● Directions
Using the entries below, write out the line with "ATOM 1 N N . GLN", the line with "ATOM 45 C C . GLY", and every line in between, exactly as each is written.

Items from a data source:

══════

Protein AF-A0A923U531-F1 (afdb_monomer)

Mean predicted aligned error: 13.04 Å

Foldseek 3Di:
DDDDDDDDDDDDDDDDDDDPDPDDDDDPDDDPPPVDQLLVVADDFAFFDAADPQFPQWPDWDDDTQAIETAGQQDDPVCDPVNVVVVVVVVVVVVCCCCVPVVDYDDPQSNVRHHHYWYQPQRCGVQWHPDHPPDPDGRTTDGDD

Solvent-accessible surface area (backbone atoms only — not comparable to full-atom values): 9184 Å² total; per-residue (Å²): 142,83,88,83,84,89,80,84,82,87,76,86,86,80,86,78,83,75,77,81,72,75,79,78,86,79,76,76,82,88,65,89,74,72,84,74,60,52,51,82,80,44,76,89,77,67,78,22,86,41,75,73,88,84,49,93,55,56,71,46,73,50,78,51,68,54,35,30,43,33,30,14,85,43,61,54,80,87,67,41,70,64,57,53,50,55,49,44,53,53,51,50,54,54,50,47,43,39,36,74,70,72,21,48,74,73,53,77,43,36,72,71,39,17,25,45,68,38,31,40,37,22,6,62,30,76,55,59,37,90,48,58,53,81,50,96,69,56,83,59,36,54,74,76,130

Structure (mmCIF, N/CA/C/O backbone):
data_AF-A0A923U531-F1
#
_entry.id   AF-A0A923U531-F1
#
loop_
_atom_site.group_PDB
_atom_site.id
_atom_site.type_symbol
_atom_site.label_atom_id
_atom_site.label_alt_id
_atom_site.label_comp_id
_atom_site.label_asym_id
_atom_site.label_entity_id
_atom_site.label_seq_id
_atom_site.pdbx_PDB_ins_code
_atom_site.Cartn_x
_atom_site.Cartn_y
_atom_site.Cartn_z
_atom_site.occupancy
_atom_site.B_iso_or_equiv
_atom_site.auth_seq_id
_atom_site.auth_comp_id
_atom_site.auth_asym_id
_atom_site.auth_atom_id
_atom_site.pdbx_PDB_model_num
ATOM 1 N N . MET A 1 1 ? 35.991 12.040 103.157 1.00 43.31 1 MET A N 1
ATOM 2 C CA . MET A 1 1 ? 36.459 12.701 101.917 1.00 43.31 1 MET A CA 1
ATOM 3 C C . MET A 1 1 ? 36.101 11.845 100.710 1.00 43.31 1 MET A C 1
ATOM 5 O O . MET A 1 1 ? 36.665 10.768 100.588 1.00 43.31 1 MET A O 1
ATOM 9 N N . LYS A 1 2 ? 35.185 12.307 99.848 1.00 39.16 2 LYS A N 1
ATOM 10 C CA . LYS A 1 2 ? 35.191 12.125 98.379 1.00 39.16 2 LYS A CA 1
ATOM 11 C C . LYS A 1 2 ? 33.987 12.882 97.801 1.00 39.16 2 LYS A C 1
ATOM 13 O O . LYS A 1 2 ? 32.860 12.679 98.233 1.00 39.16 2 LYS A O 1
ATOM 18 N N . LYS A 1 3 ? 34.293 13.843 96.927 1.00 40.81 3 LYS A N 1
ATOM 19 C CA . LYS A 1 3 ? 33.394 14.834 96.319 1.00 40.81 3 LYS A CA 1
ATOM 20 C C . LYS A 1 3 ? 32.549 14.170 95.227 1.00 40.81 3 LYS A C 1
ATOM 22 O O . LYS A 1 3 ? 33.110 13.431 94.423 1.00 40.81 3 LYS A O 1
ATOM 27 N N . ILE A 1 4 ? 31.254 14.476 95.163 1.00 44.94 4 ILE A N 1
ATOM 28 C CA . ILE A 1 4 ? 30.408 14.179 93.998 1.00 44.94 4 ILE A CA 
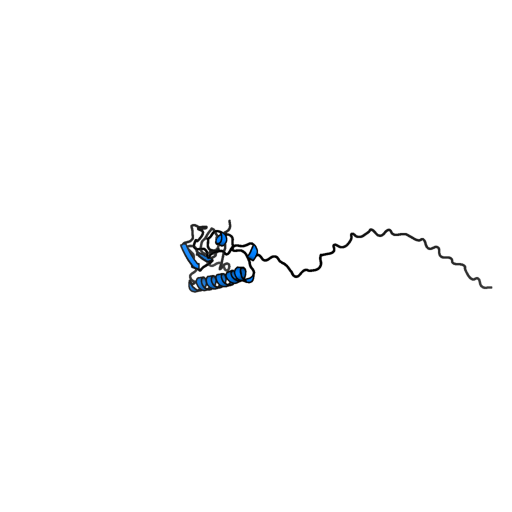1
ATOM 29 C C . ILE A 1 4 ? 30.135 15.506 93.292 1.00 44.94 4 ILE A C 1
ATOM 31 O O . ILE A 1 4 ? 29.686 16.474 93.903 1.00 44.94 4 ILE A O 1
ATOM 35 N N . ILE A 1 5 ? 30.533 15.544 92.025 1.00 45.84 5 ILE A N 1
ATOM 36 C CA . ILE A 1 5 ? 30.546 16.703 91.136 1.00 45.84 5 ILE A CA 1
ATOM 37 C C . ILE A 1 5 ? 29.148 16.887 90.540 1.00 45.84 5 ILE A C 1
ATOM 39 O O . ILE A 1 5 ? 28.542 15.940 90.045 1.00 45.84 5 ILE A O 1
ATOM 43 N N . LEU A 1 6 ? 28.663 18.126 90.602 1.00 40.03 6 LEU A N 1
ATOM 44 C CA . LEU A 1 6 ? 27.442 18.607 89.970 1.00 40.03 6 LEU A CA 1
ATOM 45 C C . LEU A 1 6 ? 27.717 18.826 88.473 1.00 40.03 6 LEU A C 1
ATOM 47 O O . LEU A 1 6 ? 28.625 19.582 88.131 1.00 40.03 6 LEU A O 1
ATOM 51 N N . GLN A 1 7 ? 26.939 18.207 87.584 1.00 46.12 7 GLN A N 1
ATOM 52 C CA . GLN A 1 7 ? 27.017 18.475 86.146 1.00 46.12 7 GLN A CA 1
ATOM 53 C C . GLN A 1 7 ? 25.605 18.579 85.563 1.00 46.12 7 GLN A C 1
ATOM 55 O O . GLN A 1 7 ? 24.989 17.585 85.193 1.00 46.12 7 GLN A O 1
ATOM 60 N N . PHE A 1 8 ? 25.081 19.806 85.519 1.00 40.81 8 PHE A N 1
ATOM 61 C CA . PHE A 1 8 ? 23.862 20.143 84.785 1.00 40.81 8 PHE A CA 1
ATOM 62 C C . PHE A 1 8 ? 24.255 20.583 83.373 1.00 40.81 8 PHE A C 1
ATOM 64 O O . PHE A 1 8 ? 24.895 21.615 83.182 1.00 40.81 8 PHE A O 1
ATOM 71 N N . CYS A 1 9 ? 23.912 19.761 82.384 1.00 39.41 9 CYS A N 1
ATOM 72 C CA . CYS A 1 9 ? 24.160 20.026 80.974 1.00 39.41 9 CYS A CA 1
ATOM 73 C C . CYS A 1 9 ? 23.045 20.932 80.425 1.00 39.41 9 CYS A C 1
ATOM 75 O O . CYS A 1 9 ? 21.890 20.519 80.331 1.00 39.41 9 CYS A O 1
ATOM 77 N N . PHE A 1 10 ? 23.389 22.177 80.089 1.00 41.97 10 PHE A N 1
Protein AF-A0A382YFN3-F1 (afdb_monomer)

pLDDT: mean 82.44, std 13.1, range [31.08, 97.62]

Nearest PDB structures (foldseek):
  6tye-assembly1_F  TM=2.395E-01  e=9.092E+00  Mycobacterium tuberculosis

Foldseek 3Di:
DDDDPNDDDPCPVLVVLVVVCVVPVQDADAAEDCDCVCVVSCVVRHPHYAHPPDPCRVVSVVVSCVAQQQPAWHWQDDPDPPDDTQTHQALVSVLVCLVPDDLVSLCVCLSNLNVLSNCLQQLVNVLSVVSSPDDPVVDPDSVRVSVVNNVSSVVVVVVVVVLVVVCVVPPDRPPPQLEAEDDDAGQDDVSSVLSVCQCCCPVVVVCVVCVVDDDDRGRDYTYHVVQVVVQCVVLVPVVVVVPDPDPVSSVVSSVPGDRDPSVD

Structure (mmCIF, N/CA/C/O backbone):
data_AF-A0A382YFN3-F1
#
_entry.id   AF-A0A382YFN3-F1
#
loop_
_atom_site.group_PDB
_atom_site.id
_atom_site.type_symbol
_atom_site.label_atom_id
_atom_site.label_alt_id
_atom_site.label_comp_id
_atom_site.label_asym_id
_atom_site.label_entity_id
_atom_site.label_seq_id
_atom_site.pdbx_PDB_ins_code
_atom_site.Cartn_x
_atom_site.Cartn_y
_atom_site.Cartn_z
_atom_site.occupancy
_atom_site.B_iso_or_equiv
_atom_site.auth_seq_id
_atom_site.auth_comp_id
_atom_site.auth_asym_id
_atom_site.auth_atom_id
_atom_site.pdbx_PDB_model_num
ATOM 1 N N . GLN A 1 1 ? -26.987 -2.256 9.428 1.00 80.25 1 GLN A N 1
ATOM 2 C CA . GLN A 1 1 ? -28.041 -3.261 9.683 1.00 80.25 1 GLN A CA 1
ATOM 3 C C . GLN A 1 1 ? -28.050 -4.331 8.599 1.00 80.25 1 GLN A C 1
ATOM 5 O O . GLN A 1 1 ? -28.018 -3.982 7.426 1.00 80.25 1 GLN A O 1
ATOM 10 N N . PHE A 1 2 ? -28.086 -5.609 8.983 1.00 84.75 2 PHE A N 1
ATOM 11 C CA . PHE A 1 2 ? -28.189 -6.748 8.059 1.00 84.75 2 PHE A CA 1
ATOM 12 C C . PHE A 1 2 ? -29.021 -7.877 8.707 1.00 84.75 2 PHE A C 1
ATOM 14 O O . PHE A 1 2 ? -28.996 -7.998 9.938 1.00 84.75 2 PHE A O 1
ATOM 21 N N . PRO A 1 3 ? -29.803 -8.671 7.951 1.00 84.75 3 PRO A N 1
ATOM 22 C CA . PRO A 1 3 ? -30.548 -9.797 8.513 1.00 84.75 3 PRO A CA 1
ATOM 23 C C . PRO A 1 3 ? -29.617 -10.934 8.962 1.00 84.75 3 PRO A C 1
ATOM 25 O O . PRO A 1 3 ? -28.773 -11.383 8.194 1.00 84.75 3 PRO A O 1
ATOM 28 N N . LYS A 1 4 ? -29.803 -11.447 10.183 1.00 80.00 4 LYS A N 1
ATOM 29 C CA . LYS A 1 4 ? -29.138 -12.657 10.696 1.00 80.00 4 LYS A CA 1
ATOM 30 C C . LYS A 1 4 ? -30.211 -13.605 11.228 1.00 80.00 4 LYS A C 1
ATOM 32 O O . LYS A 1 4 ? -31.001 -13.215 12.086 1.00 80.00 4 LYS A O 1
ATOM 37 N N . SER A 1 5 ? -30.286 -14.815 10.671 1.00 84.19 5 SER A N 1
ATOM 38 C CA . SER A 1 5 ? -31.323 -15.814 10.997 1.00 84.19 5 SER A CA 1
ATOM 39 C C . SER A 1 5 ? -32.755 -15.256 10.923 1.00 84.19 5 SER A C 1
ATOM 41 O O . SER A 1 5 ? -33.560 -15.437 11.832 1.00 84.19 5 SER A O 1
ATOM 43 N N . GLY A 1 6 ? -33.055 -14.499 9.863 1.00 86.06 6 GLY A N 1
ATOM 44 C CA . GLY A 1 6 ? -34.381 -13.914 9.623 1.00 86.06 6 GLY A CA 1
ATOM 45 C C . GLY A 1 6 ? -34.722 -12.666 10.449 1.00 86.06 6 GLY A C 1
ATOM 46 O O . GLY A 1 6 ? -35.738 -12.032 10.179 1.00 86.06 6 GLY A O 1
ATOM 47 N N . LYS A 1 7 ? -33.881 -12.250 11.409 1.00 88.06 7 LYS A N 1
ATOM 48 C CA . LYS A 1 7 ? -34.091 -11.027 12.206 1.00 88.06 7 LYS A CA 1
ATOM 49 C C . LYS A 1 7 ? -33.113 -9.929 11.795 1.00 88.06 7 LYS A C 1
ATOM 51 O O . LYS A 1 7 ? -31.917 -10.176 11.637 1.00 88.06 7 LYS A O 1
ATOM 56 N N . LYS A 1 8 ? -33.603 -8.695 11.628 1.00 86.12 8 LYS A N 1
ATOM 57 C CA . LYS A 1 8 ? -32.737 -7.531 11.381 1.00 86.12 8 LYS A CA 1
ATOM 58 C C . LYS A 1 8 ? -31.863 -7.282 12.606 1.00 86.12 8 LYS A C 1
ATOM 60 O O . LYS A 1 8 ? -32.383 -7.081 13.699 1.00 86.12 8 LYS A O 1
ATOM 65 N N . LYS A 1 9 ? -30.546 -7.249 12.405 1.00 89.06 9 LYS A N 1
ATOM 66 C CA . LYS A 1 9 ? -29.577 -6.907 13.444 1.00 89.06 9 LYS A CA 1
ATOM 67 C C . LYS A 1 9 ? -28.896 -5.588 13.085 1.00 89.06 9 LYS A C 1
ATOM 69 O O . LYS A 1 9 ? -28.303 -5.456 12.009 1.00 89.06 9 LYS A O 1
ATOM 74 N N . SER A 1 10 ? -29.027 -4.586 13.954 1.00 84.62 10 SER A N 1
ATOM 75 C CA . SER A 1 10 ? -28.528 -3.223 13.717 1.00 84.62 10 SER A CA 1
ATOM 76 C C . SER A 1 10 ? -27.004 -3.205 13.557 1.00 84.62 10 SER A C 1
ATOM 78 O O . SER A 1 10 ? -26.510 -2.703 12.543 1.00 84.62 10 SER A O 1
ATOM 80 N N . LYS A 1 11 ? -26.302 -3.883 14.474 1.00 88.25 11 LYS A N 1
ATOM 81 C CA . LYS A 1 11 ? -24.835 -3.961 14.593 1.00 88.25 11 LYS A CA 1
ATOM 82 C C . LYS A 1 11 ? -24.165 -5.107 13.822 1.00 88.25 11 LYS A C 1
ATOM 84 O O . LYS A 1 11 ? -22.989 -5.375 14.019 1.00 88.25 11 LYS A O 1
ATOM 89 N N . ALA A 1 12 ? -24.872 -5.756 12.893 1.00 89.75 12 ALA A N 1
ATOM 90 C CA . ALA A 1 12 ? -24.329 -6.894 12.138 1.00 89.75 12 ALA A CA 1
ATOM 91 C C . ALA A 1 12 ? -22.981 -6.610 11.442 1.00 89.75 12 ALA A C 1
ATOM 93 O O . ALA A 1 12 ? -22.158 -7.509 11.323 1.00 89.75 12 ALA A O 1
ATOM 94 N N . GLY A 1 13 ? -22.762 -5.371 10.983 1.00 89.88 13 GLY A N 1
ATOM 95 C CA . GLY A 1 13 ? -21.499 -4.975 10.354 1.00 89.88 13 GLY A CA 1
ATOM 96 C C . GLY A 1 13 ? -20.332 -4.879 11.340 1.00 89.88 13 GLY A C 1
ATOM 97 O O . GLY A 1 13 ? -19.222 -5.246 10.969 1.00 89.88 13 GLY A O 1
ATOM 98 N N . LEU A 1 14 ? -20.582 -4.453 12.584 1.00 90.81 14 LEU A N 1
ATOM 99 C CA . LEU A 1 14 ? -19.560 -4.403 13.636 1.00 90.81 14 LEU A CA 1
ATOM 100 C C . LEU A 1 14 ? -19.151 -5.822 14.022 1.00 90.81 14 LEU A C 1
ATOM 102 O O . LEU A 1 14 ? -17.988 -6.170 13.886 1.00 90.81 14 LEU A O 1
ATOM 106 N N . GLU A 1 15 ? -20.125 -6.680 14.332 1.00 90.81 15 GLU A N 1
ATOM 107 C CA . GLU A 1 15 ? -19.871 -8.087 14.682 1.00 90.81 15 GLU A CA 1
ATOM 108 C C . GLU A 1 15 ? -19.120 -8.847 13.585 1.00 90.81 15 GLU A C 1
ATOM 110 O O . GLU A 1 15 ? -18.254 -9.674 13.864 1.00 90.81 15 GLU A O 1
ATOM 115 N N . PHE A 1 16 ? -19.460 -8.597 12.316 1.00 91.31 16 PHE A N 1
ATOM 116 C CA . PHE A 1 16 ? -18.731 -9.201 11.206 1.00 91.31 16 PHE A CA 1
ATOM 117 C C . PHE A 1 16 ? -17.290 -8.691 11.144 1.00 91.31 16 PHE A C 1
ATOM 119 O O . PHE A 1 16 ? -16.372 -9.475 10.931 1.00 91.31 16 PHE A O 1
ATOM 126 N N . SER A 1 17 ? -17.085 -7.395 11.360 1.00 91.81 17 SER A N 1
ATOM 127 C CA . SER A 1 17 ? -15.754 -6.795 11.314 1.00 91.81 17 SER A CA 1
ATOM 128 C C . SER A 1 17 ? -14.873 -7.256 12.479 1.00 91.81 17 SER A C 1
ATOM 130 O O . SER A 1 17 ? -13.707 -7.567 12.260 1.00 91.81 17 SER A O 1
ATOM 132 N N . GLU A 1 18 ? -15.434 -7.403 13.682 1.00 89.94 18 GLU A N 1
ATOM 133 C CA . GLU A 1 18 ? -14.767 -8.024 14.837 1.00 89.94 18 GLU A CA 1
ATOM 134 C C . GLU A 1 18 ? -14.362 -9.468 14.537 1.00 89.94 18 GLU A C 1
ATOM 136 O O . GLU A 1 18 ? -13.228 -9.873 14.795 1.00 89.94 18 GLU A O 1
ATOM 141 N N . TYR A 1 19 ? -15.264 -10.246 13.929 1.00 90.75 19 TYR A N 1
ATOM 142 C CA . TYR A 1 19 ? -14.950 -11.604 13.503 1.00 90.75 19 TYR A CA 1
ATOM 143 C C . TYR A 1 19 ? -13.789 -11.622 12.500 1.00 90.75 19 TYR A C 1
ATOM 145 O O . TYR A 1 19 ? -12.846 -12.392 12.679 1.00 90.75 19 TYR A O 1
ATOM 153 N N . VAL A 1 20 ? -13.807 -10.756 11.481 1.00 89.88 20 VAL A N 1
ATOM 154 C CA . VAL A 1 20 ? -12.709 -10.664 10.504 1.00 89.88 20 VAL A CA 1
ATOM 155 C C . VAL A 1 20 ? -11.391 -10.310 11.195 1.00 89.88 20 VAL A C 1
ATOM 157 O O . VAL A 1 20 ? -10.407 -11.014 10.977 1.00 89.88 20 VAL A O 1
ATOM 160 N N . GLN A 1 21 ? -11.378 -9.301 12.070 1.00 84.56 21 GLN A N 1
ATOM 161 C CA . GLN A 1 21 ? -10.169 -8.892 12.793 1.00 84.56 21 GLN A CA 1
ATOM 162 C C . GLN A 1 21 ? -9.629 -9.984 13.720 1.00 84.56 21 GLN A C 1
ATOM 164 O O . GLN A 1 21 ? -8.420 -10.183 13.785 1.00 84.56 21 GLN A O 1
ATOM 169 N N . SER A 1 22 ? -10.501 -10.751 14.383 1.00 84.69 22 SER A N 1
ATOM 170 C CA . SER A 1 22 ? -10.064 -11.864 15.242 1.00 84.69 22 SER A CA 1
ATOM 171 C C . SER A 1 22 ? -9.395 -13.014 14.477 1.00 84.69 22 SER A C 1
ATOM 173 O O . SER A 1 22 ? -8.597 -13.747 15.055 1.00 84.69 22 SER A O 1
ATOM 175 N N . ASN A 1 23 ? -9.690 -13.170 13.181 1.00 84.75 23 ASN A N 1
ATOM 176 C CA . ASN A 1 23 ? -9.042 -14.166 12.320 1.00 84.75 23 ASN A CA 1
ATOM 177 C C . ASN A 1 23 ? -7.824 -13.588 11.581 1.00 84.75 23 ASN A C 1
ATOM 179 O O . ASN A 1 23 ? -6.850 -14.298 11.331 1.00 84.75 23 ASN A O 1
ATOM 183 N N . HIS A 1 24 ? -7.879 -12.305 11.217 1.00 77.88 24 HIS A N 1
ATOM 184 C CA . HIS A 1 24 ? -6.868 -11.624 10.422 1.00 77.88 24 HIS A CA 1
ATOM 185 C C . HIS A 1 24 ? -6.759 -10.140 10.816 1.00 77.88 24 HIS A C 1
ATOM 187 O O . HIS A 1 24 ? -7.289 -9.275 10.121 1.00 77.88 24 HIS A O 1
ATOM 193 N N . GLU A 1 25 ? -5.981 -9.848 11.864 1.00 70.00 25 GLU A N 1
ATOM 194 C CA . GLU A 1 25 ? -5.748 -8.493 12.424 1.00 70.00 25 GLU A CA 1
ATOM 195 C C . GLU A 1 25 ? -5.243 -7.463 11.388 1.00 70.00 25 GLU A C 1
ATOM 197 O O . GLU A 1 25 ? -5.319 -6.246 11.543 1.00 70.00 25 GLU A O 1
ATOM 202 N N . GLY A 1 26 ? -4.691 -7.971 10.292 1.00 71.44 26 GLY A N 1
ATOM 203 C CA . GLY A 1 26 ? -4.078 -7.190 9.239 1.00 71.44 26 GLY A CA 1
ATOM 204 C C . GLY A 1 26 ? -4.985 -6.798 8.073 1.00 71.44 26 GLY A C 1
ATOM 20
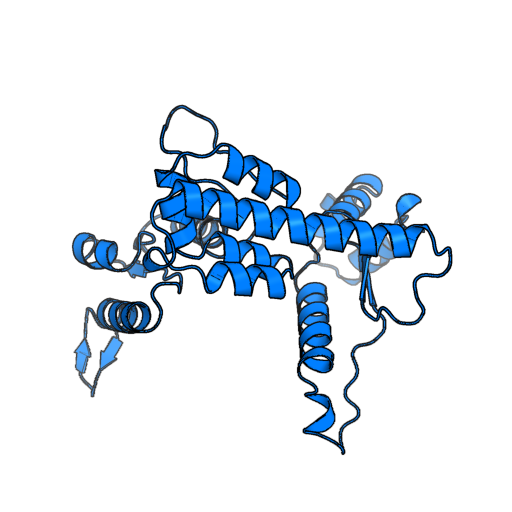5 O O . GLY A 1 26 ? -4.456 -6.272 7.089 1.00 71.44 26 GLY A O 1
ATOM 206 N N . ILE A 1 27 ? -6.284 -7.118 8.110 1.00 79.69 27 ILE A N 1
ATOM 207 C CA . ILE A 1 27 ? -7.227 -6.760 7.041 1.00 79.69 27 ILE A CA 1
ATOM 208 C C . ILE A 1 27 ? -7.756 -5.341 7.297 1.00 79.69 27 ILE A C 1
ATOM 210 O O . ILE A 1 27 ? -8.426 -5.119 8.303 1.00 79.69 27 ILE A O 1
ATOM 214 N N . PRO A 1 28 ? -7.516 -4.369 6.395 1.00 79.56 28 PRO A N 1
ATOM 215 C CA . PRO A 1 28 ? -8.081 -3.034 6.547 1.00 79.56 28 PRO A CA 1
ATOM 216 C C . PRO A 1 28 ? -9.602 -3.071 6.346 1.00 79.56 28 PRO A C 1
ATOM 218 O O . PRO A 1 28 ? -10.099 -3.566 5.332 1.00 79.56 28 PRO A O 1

══════

● Completed exercise
ATOM 1 N N . GLN A 1 1 ? -26.987 -2.256 9.428 1.00 80.25 1 GLN A N 1
ATOM 2 C CA . GLN A 1 1 ? -28.041 -3.261 9.683 1.00 80.25 1 GLN A CA 1
ATOM 3 C C . GLN A 1 1 ? -28.050 -4.331 8.599 1.00 80.25 1 GLN A C 1
ATOM 5 O O . GLN A 1 1 ? -28.018 -3.982 7.426 1.00 80.25 1 GLN A O 1
ATOM 10 N N . PHE A 1 2 ? -28.086 -5.609 8.983 1.00 84.75 2 PHE A N 1
ATOM 11 C CA . PHE A 1 2 ? -28.189 -6.748 8.059 1.00 84.75 2 PHE A CA 1
ATOM 12 C C . PHE A 1 2 ? -29.021 -7.877 8.707 1.00 84.75 2 PHE A C 1
ATOM 14 O O . PHE A 1 2 ? -28.996 -7.998 9.938 1.00 84.75 2 PHE A O 1
ATOM 21 N N . PRO A 1 3 ? -29.803 -8.671 7.951 1.00 84.75 3 PRO A N 1
ATOM 22 C CA . PRO A 1 3 ? -30.548 -9.797 8.513 1.00 84.75 3 PRO A CA 1
ATOM 23 C C . PRO A 1 3 ? -29.617 -10.934 8.962 1.00 84.75 3 PRO A C 1
ATOM 25 O O . PRO A 1 3 ? -28.773 -11.383 8.194 1.00 84.75 3 PRO A O 1
ATOM 28 N N . LYS A 1 4 ? -29.803 -11.447 10.183 1.00 80.00 4 LYS A N 1
ATOM 29 C CA . LYS A 1 4 ? -29.138 -12.657 10.696 1.00 80.00 4 LYS A CA 1
ATOM 30 C C . LYS A 1 4 ? -30.211 -13.605 11.228 1.00 80.00 4 LYS A C 1
ATOM 32 O O . LYS A 1 4 ? -31.001 -13.215 12.086 1.00 80.00 4 LYS A O 1
ATOM 37 N N . SER A 1 5 ? -30.286 -14.815 10.671 1.00 84.19 5 SER A N 1
ATOM 38 C CA . SER A 1 5 ? -31.323 -15.814 10.997 1.00 84.19 5 SER A CA 1
ATOM 39 C C . SER A 1 5 ? -32.755 -15.256 10.923 1.00 84.19 5 SER A C 1
ATOM 41 O O . SER A 1 5 ? -33.560 -15.437 11.832 1.00 84.19 5 SER A O 1
ATOM 43 N N . GLY A 1 6 ? -33.055 -14.499 9.863 1.00 86.06 6 GLY A N 1
ATOM 44 C CA . GLY A 1 6 ? -34.381 -13.914 9.623 1.00 86.06 6 GLY A CA 1
ATOM 45 C C . GLY A 1 6 ? -34.722 -12.666 10.449 1.00 86.06 6 GLY A C 1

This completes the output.